__Activity__
Nothing outside the range below should be printed. Output exactly the lines from the line with "ATOM 15 C CA" to the line with "ATOM 39 C CA", both included.

(Data extracted from a collection)

*** Begin section ***

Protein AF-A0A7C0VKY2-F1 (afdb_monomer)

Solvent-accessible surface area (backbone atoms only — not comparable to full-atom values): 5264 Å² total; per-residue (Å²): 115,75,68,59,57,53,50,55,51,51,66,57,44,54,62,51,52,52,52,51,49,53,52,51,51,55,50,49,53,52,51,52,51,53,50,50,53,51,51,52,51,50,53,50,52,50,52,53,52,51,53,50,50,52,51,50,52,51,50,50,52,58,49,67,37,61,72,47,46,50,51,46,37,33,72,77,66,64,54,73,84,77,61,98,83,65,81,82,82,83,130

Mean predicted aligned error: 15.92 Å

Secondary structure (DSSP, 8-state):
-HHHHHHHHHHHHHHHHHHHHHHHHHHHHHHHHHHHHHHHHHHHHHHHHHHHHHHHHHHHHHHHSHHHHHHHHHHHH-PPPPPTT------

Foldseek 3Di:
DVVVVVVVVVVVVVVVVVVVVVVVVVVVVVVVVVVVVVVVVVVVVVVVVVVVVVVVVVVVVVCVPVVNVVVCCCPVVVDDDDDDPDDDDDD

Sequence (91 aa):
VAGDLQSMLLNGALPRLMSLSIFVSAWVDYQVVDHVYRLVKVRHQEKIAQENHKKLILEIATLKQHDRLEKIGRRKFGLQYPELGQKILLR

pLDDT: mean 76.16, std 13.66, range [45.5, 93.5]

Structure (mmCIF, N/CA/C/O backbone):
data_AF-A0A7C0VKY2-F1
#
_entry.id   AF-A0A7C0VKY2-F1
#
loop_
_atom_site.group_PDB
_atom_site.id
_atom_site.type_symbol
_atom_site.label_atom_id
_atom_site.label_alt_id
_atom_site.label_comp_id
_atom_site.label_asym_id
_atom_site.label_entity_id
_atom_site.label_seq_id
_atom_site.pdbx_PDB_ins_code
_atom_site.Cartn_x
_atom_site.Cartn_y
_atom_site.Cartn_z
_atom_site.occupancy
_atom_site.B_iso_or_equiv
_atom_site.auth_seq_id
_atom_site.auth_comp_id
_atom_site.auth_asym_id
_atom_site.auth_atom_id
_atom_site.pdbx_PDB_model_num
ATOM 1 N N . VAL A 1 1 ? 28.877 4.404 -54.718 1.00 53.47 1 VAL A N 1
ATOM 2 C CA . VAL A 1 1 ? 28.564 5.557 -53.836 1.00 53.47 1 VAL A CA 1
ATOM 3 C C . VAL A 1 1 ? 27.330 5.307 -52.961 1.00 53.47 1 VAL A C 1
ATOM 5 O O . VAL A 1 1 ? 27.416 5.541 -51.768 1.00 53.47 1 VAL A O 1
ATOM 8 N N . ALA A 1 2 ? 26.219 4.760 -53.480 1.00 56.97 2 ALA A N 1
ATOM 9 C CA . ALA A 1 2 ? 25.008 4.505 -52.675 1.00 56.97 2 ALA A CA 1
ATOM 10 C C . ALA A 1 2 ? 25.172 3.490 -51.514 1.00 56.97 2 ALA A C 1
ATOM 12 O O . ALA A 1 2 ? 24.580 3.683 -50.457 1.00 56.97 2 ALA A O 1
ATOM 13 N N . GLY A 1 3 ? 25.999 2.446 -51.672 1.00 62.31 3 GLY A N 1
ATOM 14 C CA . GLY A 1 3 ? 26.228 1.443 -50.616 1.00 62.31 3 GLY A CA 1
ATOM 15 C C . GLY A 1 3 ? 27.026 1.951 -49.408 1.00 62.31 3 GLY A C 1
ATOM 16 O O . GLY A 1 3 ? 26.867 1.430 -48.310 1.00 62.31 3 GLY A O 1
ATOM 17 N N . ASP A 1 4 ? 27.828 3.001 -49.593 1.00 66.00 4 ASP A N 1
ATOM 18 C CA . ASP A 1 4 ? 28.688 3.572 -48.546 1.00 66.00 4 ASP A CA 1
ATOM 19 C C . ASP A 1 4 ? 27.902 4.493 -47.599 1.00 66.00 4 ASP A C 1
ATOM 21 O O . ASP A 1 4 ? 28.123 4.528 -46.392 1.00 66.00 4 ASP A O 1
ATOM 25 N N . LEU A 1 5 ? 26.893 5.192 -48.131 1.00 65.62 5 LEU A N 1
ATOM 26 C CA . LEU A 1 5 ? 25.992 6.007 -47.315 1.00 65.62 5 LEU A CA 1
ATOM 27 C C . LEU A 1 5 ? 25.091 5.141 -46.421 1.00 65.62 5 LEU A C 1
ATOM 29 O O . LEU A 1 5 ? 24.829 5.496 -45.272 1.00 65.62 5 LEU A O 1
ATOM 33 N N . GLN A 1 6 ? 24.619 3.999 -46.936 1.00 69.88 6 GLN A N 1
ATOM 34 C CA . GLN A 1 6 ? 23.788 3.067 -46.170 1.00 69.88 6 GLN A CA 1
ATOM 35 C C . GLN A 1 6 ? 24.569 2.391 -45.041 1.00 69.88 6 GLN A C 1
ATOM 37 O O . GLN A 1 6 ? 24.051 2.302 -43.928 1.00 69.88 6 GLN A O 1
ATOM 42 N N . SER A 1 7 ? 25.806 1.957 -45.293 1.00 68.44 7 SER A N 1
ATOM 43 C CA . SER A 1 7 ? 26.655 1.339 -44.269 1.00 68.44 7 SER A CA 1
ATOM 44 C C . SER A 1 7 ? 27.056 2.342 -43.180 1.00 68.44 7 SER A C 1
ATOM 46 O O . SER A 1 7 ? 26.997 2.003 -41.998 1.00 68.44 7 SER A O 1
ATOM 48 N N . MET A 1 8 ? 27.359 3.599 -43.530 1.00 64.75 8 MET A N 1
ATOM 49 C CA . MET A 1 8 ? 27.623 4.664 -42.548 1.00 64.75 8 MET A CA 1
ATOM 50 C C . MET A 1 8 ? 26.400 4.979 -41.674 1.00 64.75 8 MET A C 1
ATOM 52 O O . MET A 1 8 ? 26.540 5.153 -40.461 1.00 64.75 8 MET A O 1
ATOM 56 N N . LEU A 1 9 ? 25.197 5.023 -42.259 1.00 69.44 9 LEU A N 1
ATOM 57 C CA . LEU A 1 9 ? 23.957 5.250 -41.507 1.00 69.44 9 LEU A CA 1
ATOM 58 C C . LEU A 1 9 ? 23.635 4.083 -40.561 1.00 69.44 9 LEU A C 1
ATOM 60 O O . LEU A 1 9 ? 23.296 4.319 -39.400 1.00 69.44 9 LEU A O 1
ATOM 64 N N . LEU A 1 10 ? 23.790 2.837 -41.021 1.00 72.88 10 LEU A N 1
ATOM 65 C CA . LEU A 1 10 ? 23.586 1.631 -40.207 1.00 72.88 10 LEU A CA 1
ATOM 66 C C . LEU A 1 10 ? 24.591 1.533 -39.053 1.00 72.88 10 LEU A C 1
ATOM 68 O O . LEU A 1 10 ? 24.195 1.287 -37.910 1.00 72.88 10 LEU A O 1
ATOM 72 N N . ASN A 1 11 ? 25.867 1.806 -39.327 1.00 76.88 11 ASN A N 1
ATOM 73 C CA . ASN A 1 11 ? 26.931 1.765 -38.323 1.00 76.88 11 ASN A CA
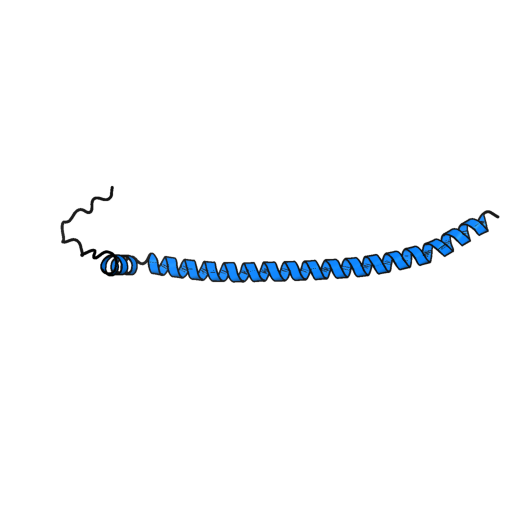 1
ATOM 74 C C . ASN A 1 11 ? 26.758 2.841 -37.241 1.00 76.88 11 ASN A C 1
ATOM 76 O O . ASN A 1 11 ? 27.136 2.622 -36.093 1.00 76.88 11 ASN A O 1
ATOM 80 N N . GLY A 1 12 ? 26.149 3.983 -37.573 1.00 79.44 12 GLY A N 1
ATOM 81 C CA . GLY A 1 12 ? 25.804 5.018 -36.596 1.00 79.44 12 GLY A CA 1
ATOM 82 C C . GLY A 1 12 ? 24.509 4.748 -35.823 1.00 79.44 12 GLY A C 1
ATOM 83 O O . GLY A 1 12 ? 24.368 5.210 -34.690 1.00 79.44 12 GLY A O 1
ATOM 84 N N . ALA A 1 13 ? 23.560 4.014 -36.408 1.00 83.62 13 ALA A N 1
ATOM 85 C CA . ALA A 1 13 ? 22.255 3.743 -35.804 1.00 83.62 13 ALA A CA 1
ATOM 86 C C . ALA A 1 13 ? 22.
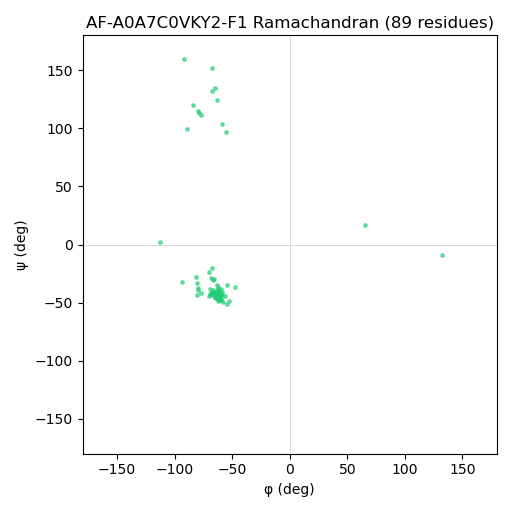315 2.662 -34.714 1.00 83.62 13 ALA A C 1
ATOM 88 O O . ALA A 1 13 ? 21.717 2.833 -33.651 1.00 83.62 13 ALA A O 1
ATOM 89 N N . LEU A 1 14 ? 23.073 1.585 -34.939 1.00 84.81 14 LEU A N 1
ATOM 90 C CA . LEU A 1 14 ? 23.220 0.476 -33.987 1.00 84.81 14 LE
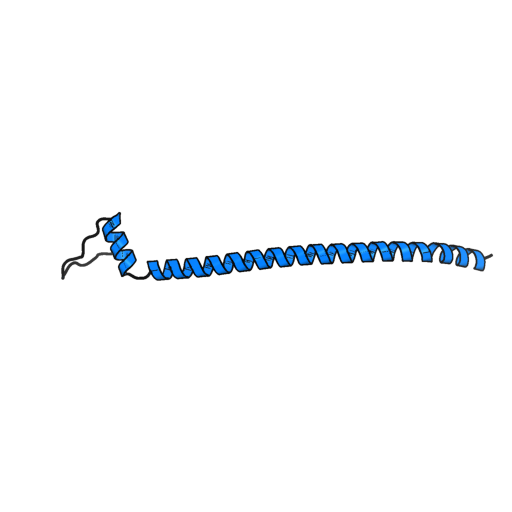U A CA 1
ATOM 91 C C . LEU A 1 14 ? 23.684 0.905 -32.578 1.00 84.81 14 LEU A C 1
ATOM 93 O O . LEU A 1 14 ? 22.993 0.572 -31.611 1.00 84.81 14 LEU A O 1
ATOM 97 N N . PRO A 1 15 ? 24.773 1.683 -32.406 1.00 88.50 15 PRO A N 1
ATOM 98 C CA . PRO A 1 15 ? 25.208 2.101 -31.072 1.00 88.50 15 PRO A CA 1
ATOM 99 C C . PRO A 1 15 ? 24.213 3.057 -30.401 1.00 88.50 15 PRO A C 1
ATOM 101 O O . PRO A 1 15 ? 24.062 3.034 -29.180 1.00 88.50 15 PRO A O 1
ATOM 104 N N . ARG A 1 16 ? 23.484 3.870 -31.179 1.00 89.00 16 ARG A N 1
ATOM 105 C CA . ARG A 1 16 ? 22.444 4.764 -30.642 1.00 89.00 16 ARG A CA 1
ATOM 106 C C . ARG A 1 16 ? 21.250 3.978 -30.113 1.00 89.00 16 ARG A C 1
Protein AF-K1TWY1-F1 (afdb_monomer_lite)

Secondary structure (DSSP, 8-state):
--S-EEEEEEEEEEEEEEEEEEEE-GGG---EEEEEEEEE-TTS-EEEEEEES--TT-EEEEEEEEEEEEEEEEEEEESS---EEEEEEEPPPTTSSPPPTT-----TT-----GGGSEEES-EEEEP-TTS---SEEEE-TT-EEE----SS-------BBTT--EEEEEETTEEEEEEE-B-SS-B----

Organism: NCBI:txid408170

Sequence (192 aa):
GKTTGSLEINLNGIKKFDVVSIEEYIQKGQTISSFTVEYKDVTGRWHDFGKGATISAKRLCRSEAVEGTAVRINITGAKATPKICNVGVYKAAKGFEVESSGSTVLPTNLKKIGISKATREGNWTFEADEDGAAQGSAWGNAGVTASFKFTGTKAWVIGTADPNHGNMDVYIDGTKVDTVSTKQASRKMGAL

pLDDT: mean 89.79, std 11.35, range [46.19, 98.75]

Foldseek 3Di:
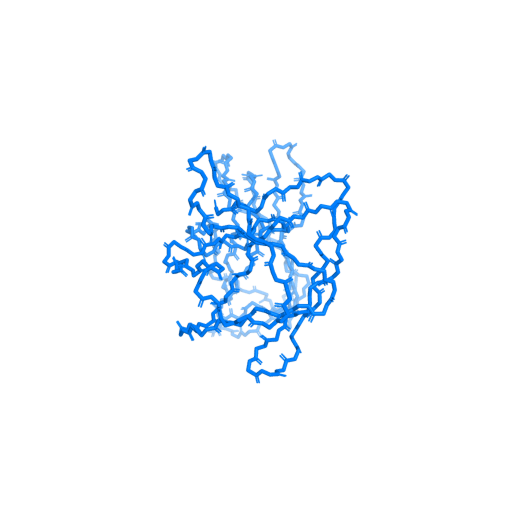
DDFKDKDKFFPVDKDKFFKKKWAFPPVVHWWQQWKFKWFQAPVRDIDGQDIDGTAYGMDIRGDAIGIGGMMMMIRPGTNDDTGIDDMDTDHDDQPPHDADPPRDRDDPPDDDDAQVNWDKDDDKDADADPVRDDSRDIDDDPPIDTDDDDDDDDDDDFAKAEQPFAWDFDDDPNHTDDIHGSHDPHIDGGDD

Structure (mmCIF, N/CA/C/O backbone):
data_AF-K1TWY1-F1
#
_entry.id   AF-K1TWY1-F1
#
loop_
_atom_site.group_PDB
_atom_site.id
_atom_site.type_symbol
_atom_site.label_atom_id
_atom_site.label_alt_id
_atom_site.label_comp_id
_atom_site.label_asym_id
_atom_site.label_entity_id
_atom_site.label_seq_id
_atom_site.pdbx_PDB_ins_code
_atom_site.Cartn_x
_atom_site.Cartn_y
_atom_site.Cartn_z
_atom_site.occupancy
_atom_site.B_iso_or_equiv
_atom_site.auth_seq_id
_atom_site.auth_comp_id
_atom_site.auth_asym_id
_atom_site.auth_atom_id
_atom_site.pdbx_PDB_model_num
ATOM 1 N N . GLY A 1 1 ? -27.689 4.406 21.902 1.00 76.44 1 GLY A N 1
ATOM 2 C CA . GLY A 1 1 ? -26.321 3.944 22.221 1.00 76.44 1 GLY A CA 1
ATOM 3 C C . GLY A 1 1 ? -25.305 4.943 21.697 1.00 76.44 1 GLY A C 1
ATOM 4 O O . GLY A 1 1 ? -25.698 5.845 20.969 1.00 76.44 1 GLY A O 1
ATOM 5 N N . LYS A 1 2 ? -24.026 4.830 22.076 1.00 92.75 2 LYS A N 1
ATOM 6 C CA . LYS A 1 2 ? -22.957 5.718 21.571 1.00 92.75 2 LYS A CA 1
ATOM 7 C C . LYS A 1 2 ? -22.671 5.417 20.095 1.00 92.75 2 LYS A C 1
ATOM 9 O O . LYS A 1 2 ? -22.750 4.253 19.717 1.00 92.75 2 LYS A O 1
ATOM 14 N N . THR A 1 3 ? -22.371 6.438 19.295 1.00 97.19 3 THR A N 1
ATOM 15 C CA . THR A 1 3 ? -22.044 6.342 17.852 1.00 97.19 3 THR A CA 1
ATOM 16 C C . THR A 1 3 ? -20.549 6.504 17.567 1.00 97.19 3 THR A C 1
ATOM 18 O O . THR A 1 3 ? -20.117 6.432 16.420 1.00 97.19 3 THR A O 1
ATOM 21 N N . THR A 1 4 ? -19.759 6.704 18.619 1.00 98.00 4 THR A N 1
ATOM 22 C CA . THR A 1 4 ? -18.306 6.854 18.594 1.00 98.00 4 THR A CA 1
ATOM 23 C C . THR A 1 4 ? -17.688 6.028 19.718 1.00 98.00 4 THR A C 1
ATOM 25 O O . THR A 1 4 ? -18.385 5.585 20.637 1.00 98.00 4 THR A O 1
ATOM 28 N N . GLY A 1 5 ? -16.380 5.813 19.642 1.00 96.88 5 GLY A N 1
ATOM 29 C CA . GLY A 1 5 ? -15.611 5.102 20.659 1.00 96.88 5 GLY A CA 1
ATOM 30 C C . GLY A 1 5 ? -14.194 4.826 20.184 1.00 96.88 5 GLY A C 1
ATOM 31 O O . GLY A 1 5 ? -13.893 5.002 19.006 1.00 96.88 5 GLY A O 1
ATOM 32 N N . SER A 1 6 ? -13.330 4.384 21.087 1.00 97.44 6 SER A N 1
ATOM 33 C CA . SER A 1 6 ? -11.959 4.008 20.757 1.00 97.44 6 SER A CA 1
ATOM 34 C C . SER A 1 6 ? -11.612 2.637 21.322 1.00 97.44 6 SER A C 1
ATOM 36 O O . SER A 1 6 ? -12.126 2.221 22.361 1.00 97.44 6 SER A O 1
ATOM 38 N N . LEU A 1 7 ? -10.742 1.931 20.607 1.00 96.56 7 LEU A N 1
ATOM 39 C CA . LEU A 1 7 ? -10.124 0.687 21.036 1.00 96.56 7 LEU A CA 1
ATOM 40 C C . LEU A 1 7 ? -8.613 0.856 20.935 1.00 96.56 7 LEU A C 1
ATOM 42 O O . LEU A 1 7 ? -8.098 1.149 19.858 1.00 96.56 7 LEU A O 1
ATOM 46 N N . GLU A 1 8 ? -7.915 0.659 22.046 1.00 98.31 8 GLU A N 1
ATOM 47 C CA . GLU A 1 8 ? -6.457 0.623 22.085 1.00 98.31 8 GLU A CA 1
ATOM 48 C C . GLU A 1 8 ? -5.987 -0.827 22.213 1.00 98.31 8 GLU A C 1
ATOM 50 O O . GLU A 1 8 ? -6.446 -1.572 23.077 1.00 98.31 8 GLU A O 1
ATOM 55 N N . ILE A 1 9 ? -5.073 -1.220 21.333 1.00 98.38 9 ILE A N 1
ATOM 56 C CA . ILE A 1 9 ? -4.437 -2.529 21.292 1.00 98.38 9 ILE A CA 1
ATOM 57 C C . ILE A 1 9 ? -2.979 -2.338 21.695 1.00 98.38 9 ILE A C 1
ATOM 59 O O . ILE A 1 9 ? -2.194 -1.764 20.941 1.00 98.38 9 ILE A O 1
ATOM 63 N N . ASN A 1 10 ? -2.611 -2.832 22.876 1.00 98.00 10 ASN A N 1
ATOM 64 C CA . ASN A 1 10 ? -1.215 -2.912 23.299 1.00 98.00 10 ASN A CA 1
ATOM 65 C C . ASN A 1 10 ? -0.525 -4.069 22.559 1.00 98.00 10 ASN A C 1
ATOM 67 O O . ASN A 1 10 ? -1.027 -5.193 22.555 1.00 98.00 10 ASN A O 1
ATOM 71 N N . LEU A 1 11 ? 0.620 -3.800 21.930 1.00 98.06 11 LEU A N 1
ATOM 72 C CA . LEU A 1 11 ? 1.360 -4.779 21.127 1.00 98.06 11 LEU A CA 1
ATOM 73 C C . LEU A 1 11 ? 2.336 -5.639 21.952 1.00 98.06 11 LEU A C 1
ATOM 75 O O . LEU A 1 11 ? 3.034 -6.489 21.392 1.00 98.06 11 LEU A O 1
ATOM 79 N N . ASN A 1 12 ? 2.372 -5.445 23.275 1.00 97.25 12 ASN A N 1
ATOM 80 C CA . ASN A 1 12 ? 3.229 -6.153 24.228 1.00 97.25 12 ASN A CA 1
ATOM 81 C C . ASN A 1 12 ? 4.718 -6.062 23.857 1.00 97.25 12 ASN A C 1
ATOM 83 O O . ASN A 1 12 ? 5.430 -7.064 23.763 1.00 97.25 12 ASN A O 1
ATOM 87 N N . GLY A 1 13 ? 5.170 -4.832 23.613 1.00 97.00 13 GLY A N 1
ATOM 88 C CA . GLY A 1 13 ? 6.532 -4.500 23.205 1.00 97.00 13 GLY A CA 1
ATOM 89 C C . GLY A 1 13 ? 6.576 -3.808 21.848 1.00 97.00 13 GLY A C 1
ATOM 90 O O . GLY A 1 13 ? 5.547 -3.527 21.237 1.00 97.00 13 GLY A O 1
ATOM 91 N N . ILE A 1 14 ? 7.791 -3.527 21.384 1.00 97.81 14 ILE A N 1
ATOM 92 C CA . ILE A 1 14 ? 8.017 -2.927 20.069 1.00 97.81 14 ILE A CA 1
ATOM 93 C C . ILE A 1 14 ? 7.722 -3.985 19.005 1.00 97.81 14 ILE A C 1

*** End section ***

__Task result__
ATOM 15 C CA . THR A 1 3 ? -22.044 6.342 17.852 1.00 97.19 3 THR A CA 1
ATOM 16 C C . THR A 1 3 ? -20.549 6.504 17.567 1.00 97.19 3 THR A C 1
ATOM 18 O O . THR A 1 3 ? -20.117 6.432 16.420 1.00 97.19 3 THR A O 1
ATOM 21 N N . THR A 1 4 ? -19.759 6.704 18.619 1.00 98.00 4 THR A N 1
ATOM 22 C CA . THR A 1 4 ? -18.306 6.854 18.594 1.00 98.00 4 THR A CA 1
ATOM 23 C C . THR A 1 4 ? -17.688 6.028 19.718 1.00 98.00 4 THR A C 1
ATOM 25 O O . THR A 1 4 ? -18.385 5.585 20.637 1.00 98.00 4 THR A O 1
ATOM 28 N N . GLY A 1 5 ? -16.380 5.813 19.642 1.00 96.88 5 GLY A N 1
ATOM 29 C CA . GLY A 1 5 ? -15.611 5.102 20.659 1.00 96.88 5 GLY A CA 1
ATOM 30 C C . GLY A 1 5 ? -14.194 4.826 20.184 1.00 96.88 5 GLY A C 1
ATOM 31 O O . GLY A 1 5 ? -13.893 5.002 19.006 1.00 96.88 5 GLY A O 1
ATOM 32 N N . SER A 1 6 ? -13.330 4.384 21.087 1.00 97.44 6 SER A N 1
ATOM 33 C CA . SER A 1 6 ? -11.959 4.008 20.757 1.00 97.44 6 SER A CA 1
ATOM 34 C C . SER A 1 6 ? -11.612 2.637 21.322 1.00 97.44 6 SER A C 1
ATOM 36 O O . SER A 1 6 ? -12.126 2.221 22.361 1.00 97.44 6 SER A O 1
ATOM 38 N N . LEU A 1 7 ? -10.742 1.931 20.607 1.00 96.56 7 LEU A N 1
ATOM 39 C CA . LEU A 1 7 ? -10.124 0.687 21.036 1.00 96.56 7 LEU A CA 1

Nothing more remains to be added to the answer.